*Assignment:* The required output consists solely of the lines from the top of the listing through the line containing "ATOM 9 N N .", transcribed exactly.

▼▼▼

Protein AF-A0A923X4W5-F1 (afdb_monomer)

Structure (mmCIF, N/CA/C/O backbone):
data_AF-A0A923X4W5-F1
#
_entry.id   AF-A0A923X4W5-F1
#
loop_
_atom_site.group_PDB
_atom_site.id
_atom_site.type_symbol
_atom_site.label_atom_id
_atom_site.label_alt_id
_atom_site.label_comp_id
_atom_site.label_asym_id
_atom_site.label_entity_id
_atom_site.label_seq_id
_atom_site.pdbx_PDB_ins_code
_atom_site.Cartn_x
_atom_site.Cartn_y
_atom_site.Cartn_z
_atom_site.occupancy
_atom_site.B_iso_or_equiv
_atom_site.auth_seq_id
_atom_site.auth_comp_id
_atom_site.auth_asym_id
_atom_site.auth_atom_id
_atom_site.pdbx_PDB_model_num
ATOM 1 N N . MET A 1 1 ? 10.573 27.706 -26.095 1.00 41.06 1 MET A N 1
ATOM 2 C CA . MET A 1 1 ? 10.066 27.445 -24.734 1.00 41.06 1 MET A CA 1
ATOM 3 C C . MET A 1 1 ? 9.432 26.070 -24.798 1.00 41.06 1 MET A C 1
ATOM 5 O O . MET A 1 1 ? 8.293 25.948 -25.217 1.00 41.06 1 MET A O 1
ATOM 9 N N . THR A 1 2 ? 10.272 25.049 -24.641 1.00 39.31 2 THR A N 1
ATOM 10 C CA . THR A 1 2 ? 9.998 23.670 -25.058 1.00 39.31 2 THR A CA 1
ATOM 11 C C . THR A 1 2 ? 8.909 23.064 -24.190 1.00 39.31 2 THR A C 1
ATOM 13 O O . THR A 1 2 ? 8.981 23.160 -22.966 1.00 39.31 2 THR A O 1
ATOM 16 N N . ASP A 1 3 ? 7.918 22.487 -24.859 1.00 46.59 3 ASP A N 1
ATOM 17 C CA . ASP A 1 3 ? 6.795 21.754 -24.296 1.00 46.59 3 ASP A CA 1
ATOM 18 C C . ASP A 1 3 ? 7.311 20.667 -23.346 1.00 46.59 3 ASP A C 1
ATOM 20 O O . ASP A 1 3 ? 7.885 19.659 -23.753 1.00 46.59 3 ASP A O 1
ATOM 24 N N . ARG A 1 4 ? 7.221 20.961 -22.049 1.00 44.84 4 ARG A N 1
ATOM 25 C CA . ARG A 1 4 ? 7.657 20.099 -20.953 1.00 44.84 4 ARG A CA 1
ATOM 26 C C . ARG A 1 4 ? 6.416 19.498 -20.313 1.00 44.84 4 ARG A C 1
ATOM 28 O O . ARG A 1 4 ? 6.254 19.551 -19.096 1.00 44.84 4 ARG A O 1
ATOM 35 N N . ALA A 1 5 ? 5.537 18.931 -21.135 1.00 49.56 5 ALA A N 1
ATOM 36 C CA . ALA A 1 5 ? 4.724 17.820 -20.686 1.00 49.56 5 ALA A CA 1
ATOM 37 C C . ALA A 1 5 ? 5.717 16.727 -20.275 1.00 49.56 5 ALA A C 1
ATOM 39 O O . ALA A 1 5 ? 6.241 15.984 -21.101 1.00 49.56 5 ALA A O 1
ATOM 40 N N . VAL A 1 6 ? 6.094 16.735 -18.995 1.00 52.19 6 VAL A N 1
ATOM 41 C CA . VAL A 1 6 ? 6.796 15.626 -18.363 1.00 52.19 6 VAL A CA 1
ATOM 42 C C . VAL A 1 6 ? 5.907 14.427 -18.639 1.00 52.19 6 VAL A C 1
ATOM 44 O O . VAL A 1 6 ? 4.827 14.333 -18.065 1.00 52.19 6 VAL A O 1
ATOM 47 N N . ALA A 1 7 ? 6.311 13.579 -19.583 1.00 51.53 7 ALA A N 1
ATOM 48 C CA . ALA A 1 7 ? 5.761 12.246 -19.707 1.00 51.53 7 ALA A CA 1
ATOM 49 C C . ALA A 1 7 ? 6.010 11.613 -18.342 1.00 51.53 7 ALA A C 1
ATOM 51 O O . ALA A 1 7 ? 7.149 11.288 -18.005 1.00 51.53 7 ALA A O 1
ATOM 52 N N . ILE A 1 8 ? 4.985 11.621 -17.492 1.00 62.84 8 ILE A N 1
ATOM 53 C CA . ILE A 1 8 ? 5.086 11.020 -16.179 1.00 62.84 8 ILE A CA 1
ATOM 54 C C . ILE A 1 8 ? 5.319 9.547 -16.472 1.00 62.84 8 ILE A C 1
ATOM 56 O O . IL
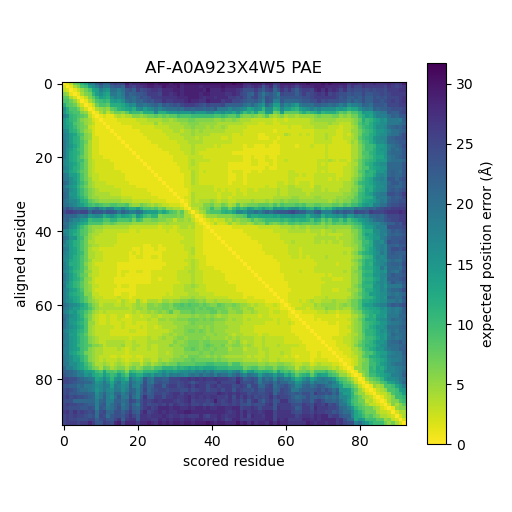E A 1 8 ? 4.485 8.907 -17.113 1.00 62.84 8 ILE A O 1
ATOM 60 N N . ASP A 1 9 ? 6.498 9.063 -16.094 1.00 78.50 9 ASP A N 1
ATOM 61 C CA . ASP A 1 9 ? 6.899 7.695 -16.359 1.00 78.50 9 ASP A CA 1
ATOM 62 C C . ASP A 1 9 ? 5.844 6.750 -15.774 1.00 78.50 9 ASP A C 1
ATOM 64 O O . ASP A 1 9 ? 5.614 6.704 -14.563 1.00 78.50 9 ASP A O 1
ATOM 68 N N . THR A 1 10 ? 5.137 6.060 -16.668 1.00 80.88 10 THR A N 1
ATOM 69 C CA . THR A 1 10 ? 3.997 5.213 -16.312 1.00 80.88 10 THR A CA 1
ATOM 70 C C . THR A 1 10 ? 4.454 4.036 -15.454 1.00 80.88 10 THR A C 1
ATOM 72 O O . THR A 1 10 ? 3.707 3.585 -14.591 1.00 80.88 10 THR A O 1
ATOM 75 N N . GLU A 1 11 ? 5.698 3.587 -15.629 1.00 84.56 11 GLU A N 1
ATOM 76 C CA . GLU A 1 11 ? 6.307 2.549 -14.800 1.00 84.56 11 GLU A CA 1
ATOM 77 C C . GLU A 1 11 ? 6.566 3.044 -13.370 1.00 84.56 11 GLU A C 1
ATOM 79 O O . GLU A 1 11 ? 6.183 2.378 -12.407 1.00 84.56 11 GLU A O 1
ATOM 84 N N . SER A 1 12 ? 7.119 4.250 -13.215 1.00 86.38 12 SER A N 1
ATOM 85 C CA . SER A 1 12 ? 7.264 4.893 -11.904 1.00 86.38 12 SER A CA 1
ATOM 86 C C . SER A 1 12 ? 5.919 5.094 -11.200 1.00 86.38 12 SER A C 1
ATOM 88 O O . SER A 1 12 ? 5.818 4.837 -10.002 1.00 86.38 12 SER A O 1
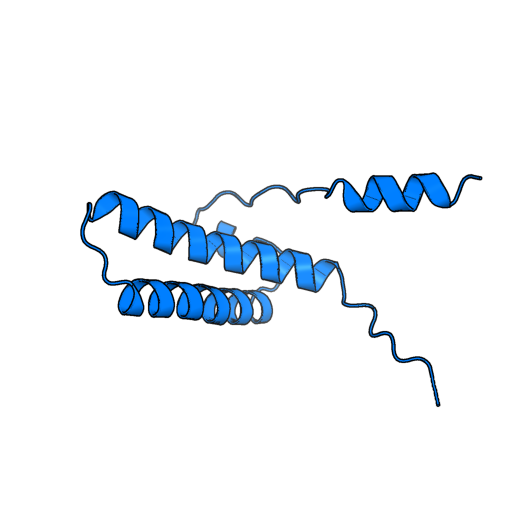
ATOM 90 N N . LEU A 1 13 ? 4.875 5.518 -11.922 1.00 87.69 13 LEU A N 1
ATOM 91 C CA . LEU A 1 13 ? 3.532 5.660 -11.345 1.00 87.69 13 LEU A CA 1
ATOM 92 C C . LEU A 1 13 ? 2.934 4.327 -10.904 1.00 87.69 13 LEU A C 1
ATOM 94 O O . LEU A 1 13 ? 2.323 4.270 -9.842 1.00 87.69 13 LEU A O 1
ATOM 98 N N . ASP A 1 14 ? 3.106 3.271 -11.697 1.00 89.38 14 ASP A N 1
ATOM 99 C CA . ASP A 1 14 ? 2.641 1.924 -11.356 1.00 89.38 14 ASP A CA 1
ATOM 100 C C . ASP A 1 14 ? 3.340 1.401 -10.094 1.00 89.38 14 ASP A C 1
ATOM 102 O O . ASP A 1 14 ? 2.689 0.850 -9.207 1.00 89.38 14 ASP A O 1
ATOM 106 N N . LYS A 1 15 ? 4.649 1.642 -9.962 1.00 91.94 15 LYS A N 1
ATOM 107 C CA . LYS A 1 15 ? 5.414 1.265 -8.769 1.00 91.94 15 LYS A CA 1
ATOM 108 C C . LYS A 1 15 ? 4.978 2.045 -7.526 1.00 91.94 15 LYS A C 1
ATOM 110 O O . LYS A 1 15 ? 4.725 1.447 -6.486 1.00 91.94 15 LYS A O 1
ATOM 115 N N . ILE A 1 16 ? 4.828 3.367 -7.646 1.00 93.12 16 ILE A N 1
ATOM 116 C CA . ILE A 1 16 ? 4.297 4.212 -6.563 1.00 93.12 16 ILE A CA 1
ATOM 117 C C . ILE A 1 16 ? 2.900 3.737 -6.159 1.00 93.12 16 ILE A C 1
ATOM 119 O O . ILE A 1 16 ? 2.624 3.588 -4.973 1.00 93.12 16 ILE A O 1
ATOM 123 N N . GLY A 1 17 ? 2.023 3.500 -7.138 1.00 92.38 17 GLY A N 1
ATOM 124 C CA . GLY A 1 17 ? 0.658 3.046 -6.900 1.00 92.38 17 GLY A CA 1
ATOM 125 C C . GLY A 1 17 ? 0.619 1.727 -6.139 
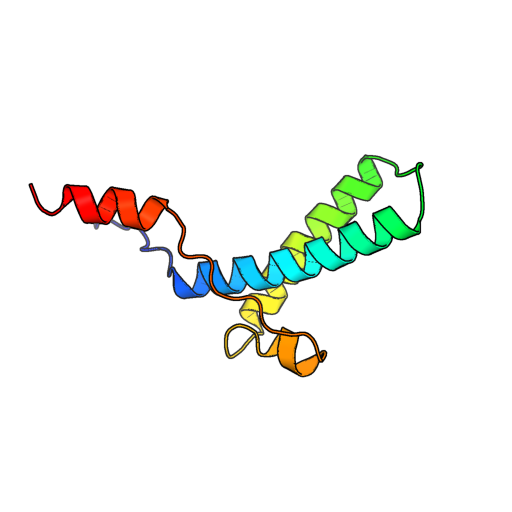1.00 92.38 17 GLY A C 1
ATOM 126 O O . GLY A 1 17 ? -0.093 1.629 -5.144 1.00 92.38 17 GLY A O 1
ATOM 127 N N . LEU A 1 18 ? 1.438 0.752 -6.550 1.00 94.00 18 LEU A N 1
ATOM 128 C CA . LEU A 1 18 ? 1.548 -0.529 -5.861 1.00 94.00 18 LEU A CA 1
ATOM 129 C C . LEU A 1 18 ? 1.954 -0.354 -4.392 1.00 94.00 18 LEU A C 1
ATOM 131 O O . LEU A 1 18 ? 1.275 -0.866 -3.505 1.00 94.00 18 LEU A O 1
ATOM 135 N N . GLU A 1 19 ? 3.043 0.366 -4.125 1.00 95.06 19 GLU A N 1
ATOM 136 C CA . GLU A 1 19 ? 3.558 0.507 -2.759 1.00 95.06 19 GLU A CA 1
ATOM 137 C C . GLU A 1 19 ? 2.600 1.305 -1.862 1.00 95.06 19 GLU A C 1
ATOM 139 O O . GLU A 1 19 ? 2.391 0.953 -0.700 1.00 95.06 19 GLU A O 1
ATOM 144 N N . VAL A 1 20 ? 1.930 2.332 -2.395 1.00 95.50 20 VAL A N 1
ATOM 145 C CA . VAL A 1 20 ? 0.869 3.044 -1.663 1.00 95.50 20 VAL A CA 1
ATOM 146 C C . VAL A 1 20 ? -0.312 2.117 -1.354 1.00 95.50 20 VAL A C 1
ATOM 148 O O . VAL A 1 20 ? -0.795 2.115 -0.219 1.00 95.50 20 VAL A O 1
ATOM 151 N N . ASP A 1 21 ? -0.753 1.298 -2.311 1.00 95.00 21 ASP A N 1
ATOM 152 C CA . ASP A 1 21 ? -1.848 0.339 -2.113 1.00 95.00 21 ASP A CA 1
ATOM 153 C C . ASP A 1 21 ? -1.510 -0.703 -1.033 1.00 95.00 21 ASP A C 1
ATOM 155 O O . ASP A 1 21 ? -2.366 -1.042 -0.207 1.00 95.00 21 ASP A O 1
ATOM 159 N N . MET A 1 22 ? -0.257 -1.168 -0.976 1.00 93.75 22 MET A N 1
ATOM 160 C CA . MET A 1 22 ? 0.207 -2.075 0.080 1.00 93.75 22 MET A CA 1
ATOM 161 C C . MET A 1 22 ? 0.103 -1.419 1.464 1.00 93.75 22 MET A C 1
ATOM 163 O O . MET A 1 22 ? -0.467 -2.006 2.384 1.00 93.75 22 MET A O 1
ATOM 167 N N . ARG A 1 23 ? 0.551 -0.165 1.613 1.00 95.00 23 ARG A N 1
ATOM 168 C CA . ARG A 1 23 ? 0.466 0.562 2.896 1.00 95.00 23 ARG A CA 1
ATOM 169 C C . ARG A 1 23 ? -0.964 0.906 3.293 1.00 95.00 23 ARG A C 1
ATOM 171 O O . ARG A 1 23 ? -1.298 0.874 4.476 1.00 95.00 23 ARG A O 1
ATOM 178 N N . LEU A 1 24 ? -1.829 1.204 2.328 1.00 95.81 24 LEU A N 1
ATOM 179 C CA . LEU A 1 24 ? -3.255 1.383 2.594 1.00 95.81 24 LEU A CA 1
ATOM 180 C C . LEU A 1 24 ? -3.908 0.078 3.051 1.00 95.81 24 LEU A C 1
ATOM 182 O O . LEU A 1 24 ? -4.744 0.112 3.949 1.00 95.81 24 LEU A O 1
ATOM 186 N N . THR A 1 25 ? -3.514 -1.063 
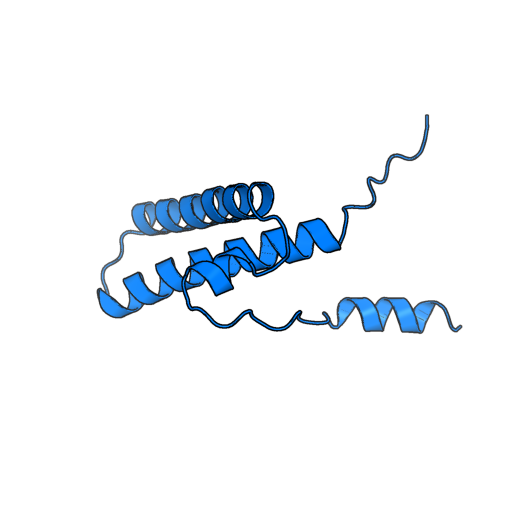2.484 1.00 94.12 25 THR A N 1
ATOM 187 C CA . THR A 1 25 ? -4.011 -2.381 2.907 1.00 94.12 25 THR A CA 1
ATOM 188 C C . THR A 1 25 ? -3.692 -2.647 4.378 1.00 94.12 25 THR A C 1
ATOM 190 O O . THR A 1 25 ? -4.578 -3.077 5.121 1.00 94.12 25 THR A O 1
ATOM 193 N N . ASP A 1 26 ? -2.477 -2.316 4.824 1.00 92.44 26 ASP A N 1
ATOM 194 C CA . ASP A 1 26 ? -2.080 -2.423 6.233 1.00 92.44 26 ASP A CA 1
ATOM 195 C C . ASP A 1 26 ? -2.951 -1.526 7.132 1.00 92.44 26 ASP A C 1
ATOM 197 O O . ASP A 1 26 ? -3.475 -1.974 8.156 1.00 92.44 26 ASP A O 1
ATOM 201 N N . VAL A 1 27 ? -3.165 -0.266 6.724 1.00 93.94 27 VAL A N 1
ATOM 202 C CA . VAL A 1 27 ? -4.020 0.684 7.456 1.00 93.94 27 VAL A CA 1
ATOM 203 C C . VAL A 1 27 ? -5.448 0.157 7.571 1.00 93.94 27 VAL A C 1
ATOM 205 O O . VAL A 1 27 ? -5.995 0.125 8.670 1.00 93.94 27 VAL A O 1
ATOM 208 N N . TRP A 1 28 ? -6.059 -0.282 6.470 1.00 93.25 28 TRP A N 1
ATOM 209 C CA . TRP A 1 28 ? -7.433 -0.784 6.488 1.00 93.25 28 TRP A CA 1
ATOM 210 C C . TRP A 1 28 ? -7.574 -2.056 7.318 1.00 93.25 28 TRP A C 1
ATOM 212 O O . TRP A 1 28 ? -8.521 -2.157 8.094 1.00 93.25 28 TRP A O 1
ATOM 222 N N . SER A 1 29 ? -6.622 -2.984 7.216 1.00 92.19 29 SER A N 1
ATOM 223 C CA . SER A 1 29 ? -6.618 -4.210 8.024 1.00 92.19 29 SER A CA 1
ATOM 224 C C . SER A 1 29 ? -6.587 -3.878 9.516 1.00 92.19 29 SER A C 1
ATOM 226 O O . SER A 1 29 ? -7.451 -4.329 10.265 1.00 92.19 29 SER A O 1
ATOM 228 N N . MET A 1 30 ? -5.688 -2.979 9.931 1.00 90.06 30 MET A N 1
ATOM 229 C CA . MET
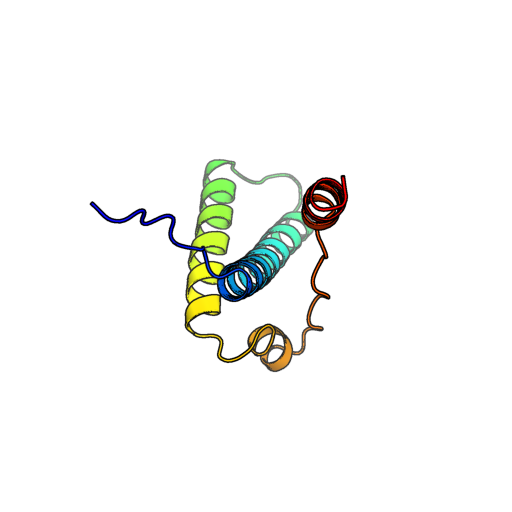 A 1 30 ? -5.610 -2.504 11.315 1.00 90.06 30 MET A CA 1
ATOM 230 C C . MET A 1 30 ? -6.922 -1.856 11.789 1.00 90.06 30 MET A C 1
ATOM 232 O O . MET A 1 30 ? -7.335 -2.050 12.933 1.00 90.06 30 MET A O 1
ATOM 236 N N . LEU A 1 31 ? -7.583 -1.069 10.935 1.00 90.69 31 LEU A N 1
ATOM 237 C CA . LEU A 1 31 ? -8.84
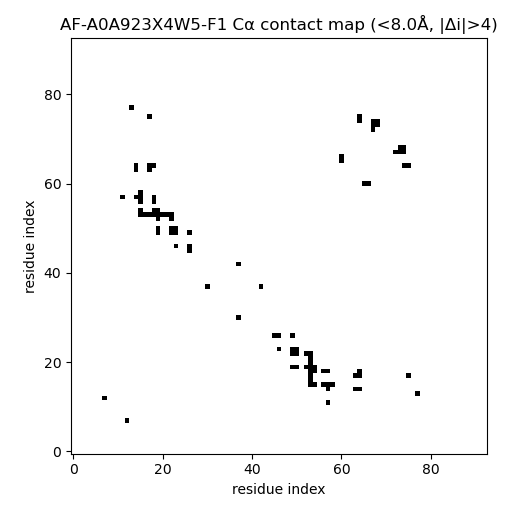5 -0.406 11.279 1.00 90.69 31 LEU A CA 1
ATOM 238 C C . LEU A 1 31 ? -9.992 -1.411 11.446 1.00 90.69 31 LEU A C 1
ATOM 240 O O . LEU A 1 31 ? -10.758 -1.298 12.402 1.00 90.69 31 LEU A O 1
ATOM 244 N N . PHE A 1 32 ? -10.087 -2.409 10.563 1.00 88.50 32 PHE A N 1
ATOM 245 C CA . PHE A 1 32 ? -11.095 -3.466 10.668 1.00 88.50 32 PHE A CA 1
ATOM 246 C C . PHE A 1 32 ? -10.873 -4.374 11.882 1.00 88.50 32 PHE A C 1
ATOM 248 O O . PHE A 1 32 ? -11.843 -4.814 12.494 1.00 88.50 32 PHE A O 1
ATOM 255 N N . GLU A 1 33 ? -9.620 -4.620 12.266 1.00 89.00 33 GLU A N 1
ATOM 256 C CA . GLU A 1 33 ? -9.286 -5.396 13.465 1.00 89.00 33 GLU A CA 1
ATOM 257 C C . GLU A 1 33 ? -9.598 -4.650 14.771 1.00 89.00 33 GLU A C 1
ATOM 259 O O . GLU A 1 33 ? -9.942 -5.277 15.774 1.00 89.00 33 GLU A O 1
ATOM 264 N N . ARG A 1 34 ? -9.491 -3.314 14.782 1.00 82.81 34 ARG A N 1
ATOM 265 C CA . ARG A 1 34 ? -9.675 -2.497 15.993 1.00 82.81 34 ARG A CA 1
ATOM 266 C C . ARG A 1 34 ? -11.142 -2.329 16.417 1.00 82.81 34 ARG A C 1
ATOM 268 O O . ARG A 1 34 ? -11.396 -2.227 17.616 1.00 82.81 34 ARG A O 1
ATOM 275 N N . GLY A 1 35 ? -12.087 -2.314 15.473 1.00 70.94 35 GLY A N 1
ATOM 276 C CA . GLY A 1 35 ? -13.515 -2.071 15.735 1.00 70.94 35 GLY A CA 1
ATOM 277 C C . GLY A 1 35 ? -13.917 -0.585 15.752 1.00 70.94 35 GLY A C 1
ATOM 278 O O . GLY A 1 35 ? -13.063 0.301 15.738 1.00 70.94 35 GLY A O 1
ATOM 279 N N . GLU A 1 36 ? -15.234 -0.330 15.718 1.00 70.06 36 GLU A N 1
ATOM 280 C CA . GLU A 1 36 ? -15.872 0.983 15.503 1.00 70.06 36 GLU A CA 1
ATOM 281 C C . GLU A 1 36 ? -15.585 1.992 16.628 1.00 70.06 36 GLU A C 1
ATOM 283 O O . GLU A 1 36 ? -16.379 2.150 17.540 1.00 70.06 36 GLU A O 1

▲▲▲

*Answer space:*
Protein AF-A0A923X4W5-F1 (afdb_monomer)

Structure (mmCIF, N/CA/C/O backbone):
data_AF-A0A923X4W5-F1
#
_entry.id   AF-A0A923X4W5-F1
#
loop_
_atom_site.group_PDB
_atom_site.id
_atom_site.type_symbol
_atom_site.label_atom_id
_atom_site.label_alt_id
_atom_site.label_comp_id
_atom_site.label_asym_id
_atom_site.label_entity_id
_atom_site.label_seq_id
_atom_site.pdbx_PDB_ins_code
_atom_site.Cartn_x
_atom_site.Cartn_y
_atom_site.Cartn_z
_atom_site.occupancy
_atom_site.B_iso_or_equiv
_atom_site.auth_seq_id
_atom_site.auth_comp_id
_atom_site.auth_asym_id
_atom_site.auth_atom_id
_atom_site.pdbx_PDB_model_num
ATOM 1 N N . MET A 1 1 ? 10.573 27.706 -26.095 1.00 41.06 1 MET A N 1
ATOM 2 C CA . MET A 1 1 ? 10.066 27.445 -24.734 1.00 41.06 1 MET A CA 1
ATOM 3 C C . MET A 1 1 ? 9.432 26.070 -24.798 1.00 41.06 1 MET A C 1
ATOM 5 O O . MET A 1 1 ? 8.293 25.948 -25.217 1.00 41.06 1 MET A O 1
ATOM 9 N N . THR A 1 2 ? 10.272 25.049 -24.641 1.00 39.31 2 THR A N 1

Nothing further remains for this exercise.